■ **REQUIRED ACTION**:
Below this line is a set of entries; quote exactly the lines from the line that contains "ATOM 213 N N" to the line that contains "ATOM 252 C C", both lines included.

[Recorded data]
☆ ☆ ☆ ☆ ☆ ☆ ☆

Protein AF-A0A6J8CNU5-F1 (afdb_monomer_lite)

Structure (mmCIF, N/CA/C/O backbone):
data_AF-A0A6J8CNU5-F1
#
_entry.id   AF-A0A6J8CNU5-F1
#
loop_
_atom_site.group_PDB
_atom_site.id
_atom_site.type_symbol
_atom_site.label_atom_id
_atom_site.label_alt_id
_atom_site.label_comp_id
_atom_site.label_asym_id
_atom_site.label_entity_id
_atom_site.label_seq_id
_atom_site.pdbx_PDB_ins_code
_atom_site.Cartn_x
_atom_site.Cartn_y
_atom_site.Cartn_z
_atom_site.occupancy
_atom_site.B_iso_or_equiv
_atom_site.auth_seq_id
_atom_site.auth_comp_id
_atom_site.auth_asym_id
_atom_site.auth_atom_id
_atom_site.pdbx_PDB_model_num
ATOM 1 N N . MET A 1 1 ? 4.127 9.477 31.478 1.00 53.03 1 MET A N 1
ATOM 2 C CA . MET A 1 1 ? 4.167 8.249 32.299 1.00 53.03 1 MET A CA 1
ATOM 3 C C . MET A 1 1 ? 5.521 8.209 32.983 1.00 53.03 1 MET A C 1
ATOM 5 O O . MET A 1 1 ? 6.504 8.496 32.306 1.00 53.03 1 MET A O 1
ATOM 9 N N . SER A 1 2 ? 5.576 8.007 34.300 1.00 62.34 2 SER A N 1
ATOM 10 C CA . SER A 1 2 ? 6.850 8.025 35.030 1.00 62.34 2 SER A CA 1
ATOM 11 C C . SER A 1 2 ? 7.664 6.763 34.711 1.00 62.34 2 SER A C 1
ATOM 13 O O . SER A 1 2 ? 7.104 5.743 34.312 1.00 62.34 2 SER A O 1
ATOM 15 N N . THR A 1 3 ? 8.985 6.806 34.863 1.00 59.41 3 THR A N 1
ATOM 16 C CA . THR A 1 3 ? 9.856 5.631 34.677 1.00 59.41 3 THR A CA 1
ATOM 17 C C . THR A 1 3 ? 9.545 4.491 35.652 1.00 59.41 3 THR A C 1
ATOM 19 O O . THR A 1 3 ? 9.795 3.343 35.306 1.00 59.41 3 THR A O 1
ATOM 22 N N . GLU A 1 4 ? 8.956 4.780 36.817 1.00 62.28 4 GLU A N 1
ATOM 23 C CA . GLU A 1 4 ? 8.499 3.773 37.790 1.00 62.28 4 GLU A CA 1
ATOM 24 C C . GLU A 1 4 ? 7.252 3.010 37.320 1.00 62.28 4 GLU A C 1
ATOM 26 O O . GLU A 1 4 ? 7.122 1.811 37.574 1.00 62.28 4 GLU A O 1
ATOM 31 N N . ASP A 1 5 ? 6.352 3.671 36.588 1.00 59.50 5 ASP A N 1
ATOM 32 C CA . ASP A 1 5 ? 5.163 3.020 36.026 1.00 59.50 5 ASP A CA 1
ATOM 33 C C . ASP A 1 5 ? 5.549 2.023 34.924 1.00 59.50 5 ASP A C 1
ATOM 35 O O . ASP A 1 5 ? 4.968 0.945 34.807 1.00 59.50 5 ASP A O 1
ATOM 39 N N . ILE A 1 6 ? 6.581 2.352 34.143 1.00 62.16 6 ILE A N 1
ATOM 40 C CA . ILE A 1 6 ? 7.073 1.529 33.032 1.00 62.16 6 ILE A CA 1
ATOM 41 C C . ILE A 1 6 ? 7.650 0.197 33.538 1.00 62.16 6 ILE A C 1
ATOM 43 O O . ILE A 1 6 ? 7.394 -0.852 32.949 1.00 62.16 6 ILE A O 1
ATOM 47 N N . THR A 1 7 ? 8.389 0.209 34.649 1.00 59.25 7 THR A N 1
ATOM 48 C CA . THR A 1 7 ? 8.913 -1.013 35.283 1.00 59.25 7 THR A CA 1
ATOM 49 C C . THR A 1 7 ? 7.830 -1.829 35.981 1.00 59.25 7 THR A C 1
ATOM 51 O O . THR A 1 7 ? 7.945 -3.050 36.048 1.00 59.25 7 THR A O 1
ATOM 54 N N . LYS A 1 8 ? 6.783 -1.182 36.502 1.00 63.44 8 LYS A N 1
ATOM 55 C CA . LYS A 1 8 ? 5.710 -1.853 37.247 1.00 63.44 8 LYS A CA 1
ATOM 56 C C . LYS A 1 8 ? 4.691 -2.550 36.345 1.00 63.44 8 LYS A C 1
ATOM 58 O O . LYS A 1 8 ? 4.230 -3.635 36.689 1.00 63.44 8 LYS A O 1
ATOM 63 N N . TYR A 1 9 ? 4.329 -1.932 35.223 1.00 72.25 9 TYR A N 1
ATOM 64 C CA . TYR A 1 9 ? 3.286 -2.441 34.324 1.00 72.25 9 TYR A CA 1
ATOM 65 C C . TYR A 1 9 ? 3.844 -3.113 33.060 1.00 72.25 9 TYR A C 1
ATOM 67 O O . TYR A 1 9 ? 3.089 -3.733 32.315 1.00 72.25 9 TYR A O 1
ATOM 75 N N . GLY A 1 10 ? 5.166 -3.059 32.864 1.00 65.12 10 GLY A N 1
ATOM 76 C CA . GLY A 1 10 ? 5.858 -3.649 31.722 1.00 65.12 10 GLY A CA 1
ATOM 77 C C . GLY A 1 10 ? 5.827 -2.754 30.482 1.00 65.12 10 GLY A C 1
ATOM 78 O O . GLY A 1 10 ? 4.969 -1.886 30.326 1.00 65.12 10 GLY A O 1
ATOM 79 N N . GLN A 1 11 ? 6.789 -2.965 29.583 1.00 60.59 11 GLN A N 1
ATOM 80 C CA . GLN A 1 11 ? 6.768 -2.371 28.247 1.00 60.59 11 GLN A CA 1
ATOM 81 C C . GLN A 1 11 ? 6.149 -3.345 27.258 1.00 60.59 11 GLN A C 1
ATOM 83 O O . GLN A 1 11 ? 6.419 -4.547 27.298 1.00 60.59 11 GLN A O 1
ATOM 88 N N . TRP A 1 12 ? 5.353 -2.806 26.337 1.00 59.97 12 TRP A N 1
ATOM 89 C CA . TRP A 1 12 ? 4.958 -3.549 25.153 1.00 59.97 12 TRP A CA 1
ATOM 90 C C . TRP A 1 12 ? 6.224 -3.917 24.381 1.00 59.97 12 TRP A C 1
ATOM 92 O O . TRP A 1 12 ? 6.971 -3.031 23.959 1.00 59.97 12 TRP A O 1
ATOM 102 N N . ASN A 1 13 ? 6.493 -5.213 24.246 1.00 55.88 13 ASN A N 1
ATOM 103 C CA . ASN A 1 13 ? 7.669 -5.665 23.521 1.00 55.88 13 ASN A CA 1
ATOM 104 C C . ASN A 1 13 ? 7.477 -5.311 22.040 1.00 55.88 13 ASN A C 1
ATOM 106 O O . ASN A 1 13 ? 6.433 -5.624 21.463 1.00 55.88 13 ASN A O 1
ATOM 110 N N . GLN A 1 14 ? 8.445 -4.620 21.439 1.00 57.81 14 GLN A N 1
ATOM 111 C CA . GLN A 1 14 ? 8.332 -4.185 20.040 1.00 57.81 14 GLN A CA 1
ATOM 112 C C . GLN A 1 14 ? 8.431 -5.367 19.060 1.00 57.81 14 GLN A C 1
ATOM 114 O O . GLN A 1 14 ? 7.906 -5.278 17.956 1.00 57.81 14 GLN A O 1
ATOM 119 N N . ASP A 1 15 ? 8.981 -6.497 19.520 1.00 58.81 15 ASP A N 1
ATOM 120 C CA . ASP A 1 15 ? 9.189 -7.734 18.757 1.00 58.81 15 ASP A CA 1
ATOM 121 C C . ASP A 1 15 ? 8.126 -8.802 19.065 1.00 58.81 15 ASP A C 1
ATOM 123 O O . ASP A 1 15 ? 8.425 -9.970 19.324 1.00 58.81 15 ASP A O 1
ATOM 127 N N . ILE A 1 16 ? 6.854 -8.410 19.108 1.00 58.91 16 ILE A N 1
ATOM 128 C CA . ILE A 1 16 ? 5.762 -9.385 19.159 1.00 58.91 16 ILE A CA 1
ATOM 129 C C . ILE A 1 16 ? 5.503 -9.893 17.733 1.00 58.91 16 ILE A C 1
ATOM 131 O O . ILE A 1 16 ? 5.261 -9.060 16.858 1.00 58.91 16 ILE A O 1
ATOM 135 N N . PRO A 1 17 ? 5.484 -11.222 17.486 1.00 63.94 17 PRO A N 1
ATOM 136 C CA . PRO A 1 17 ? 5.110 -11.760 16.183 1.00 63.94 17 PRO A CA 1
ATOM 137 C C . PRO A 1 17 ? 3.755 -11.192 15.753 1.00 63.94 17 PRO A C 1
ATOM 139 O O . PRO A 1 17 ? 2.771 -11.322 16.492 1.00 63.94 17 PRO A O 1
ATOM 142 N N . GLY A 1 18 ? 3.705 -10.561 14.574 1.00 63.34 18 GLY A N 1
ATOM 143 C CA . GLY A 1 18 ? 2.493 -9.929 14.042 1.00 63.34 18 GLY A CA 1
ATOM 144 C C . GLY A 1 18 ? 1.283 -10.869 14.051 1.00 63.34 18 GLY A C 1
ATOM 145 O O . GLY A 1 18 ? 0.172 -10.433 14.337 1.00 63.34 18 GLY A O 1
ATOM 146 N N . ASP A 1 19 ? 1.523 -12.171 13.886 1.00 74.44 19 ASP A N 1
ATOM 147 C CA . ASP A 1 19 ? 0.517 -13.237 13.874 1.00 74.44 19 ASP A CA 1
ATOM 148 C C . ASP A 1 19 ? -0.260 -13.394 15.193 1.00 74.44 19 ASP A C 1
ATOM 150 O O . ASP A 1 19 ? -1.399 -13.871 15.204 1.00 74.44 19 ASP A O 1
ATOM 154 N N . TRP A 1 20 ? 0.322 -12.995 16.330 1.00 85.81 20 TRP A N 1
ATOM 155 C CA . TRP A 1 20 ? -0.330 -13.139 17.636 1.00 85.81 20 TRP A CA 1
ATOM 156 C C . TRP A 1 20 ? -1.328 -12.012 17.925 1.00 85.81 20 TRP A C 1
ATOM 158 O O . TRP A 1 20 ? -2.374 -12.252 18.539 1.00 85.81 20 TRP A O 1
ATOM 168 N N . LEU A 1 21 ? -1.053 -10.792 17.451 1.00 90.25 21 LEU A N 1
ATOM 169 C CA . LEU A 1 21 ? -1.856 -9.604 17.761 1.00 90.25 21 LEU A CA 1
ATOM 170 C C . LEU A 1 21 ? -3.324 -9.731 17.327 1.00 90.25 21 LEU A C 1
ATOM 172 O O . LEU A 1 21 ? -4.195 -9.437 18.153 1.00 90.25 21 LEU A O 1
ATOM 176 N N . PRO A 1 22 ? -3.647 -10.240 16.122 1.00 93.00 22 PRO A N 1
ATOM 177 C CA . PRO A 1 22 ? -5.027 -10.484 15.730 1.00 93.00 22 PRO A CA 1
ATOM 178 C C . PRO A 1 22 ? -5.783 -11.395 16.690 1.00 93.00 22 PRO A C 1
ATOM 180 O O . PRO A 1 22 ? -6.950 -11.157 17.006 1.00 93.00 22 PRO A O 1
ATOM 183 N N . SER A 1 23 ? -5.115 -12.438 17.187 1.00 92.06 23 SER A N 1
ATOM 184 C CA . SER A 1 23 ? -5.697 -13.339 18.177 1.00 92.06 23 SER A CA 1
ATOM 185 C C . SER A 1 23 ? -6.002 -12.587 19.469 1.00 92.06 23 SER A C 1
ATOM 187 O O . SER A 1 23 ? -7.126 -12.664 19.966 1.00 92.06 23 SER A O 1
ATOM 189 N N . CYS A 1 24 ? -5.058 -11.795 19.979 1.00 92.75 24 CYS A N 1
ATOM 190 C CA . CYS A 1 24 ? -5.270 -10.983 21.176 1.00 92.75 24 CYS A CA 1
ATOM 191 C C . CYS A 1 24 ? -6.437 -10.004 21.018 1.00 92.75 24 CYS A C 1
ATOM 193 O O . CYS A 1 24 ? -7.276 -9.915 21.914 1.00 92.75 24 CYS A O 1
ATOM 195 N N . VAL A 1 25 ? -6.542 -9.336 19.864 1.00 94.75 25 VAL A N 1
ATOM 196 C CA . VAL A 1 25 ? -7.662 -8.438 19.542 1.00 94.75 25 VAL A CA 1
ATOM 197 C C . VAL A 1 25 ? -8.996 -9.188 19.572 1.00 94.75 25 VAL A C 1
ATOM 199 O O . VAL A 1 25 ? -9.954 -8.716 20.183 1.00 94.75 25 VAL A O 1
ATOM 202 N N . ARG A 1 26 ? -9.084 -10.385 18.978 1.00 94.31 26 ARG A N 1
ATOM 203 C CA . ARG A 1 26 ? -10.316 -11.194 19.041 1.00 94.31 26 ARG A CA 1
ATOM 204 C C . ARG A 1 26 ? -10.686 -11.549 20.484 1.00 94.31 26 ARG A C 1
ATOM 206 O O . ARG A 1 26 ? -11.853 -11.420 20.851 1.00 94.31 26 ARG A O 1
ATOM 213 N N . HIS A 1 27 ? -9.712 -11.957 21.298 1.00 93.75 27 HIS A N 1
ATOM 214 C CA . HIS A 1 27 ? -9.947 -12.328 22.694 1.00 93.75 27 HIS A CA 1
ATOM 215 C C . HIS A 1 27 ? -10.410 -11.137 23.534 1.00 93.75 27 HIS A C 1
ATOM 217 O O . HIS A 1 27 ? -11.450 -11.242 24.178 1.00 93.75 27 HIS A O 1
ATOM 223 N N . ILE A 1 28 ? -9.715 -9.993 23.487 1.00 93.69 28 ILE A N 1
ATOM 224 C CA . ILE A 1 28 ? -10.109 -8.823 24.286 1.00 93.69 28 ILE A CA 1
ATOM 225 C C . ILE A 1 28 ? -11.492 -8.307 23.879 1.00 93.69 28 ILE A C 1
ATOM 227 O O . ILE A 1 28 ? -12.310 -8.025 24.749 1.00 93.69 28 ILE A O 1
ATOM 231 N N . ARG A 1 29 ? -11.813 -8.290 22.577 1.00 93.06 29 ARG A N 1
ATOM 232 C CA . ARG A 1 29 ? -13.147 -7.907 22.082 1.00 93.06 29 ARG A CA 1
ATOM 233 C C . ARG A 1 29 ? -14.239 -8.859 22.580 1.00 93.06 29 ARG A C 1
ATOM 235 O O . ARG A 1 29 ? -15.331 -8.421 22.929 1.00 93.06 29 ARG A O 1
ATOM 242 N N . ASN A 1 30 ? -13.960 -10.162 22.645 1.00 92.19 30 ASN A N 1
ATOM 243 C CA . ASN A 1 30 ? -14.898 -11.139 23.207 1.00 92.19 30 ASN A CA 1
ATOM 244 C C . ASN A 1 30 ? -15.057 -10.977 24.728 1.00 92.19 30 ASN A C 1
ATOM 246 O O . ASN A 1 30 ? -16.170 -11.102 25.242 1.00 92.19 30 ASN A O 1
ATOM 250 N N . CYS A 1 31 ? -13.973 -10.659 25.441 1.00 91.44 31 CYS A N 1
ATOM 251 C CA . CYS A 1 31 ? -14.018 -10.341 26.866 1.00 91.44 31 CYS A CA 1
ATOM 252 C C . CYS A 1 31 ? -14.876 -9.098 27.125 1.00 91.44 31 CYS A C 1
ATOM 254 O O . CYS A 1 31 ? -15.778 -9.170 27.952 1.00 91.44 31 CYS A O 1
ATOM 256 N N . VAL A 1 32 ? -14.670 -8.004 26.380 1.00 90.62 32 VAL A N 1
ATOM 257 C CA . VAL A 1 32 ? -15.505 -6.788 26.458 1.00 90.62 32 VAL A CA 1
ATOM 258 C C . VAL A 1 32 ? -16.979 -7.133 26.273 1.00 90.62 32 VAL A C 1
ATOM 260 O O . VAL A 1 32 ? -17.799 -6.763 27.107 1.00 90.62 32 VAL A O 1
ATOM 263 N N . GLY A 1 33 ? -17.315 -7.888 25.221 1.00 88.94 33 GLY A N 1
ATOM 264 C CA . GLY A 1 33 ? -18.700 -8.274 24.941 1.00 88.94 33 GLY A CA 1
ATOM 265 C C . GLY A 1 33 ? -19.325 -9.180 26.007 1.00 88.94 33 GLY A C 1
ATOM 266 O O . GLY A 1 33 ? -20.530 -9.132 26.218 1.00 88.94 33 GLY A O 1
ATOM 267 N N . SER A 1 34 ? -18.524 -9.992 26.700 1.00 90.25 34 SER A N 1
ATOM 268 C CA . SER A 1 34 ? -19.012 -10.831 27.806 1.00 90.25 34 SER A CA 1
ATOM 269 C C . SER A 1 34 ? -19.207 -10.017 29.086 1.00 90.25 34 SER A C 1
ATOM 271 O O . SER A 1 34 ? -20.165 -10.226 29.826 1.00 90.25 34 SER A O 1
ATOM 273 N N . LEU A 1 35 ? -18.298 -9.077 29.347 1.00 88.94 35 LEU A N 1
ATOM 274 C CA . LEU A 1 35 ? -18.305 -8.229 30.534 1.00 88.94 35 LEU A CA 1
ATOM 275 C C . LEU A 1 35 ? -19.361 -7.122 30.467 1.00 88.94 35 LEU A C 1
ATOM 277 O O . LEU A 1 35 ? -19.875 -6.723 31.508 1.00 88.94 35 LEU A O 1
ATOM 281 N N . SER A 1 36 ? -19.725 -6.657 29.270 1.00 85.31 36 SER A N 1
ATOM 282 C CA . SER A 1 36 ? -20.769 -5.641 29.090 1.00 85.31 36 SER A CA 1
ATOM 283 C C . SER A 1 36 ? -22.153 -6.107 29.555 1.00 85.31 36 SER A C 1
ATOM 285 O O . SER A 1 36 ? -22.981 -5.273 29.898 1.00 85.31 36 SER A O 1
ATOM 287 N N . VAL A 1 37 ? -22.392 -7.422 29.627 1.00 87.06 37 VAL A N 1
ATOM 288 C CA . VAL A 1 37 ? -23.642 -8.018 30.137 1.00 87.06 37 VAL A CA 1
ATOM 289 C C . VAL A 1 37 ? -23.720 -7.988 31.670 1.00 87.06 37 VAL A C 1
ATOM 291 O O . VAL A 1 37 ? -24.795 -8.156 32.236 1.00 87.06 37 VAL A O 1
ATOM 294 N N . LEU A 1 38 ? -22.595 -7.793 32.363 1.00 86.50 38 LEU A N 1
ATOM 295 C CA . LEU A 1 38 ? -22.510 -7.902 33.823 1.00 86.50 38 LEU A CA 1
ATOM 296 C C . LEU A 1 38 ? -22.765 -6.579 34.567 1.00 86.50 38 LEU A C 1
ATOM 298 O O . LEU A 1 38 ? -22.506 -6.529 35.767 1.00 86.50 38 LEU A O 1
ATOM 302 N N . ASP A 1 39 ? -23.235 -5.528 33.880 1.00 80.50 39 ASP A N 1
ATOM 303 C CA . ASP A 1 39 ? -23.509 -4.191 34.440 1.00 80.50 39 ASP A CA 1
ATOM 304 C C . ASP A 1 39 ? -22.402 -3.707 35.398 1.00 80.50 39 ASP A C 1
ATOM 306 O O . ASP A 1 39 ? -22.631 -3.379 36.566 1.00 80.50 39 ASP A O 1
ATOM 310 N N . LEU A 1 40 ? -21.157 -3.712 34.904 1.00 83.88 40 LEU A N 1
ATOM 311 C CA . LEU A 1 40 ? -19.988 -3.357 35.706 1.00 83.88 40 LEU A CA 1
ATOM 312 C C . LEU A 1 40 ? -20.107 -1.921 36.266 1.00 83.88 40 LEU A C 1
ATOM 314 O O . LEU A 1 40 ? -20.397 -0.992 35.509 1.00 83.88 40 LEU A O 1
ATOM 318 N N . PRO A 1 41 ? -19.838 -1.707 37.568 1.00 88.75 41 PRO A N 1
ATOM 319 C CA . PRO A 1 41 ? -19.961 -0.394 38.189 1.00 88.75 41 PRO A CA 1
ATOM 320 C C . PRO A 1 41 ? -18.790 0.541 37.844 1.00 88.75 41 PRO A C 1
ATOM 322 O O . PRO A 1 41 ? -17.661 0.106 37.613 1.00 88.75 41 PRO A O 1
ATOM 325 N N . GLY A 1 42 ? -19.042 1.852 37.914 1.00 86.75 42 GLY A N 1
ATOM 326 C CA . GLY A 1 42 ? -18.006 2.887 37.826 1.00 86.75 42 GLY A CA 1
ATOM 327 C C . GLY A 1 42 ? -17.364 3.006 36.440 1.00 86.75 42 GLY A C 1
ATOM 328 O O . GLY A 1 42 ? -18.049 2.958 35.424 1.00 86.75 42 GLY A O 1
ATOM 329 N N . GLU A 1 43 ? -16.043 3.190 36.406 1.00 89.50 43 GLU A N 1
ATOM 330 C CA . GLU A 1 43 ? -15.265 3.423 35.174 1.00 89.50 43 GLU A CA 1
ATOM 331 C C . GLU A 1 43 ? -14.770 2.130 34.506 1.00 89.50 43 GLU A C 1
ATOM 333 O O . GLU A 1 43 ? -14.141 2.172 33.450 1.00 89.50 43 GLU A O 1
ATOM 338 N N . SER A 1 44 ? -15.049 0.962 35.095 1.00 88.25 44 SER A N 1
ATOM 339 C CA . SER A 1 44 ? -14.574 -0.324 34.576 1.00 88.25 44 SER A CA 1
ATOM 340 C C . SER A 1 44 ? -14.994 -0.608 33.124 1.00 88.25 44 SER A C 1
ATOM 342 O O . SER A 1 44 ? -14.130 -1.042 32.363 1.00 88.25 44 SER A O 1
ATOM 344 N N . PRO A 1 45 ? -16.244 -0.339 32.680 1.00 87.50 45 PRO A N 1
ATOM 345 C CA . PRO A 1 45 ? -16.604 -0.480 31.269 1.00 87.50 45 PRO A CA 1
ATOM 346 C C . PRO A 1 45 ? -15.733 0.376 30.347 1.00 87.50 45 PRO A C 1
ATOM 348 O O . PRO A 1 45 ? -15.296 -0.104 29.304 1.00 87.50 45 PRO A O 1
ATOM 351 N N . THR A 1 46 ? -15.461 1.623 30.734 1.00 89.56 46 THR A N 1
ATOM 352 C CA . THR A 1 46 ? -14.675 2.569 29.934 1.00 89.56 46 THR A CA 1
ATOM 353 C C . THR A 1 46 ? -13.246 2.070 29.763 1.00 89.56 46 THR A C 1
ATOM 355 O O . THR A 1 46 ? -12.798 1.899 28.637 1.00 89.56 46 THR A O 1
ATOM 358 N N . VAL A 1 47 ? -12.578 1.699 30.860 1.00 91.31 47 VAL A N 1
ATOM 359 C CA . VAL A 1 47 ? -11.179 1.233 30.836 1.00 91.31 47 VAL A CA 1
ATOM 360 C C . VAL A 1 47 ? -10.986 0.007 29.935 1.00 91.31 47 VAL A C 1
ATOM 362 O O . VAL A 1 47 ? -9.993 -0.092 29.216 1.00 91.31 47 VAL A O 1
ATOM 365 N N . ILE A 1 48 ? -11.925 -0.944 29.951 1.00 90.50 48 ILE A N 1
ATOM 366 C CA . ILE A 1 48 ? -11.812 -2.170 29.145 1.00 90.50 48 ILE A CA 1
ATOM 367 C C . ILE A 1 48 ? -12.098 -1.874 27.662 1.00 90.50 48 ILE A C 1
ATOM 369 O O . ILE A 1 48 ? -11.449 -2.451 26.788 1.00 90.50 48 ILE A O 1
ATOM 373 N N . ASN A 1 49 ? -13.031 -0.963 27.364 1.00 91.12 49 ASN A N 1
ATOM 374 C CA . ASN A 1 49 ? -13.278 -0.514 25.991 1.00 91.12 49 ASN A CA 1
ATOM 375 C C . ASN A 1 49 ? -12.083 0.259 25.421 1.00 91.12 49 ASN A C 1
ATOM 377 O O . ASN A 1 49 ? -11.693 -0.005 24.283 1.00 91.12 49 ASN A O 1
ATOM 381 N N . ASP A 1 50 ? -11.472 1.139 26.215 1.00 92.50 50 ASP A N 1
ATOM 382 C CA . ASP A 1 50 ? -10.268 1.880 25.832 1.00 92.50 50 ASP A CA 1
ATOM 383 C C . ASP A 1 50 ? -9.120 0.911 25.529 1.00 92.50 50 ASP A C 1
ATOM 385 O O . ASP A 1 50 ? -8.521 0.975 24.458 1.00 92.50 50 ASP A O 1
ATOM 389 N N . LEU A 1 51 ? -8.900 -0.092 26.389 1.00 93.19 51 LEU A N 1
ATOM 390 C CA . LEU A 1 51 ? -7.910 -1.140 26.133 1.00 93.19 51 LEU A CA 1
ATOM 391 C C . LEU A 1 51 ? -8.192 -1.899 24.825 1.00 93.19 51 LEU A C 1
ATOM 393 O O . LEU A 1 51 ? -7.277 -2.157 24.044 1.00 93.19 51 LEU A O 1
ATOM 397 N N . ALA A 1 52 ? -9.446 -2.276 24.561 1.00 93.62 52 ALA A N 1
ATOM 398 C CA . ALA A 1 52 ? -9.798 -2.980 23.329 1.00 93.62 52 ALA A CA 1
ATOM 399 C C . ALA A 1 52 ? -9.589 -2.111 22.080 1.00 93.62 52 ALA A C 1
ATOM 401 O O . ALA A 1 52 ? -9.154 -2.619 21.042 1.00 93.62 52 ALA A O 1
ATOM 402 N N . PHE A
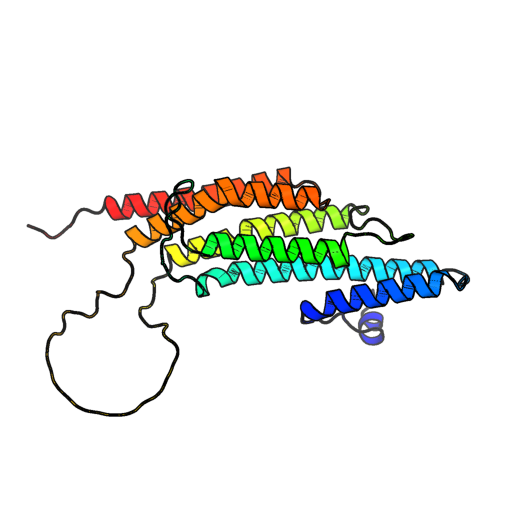 1 53 ? -9.866 -0.810 22.178 1.00 94.69 53 PHE A N 1
ATOM 403 C CA . PHE A 1 53 ? -9.595 0.155 21.120 1.00 94.69 53 PHE A CA 1
ATOM 404 C C . PHE A 1 53 ? -8.091 0.322 20.869 1.00 94.69 53 PHE A C 1
ATOM 406 O O . PHE A 1 53 ? -7.648 0.251 19.718 1.00 94.69 53 PHE A O 1
ATOM 413 N N . ASP A 1 54 ? -7.297 0.458 21.929 1.00 94.06 54 ASP A N 1
ATOM 414 C CA . ASP A 1 54 ? -5.840 0.570 21.848 1.00 94.06 54 ASP A CA 1
ATOM 415 C C . ASP A 1 54 ? -5.226 -0.686 21.222 1.00 94.06 54 ASP A C 1
ATOM 417 O O . ASP A 1 54 ? -4.386 -0.594 20.325 1.00 94.06 54 ASP A O 1
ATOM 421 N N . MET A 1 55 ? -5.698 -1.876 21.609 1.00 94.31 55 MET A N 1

☆ ☆ ☆ ☆ ☆ ☆ ☆

■ **EXERCISE ANSWER**:
ATOM 213 N N . HIS A 1 27 ? -9.712 -11.957 21.298 1.00 93.75 27 HIS A N 1
ATOM 214 C CA . HIS A 1 27 ? -9.947 -12.328 22.694 1.00 93.75 27 HIS A CA 1
ATOM 215 C C . HIS A 1 27 ? -10.410 -11.137 23.534 1.00 93.75 27 HIS A C 1
ATOM 217 O O . HIS A 1 27 ? -11.450 -11.242 24.178 1.00 93.75 27 HIS A O 1
ATOM 223 N N . ILE A 1 28 ? -9.715 -9.993 23.487 1.00 93.69 28 ILE A N 1
ATOM 224 C CA . ILE A 1 28 ? -10.109 -8.823 24.286 1.00 93.69 28 ILE A CA 1
ATOM 225 C C . ILE A 1 28 ? -11.492 -8.307 23.879 1.00 93.69 28 ILE A C 1
ATOM 227 O O . ILE A 1 28 ? -12.310 -8.025 24.749 1.00 93.69 28 ILE A O 1
ATOM 231 N N . ARG A 1 29 ? -11.813 -8.290 22.577 1.00 93.06 29 ARG A N 1
ATOM 232 C CA . ARG A 1 29 ? -13.147 -7.907 22.082 1.00 93.06 29 ARG A CA 1
ATOM 233 C C . ARG A 1 29 ? -14.239 -8.859 22.580 1.00 93.06 29 ARG A C 1
ATOM 235 O O . ARG A 1 29 ? -15.331 -8.421 22.929 1.00 93.06 29 ARG A O 1
ATOM 242 N N . ASN A 1 30 ? -13.960 -10.162 22.645 1.00 92.19 30 ASN A N 1
ATOM 243 C CA . ASN A 1 30 ? -14.898 -11.139 23.207 1.00 92.19 30 ASN A CA 1
ATOM 244 C C . ASN A 1 30 ? -15.057 -10.977 24.728 1.00 92.19 30 ASN A C 1
ATOM 246 O O . ASN A 1 30 ? -16.170 -11.102 25.242 1.00 92.19 30 ASN A O 1
ATOM 250 N N . CYS A 1 31 ? -13.973 -10.659 25.441 1.00 91.44 31 CYS A N 1
ATOM 251 C CA . CYS A 1 31 ? -14.018 -10.341 26.866 1.00 91.44 31 CYS A CA 1
ATOM 252 C C . CYS A 1 31 ? -14.876 -9.098 27.125 1.00 91.44 31 CYS A C 1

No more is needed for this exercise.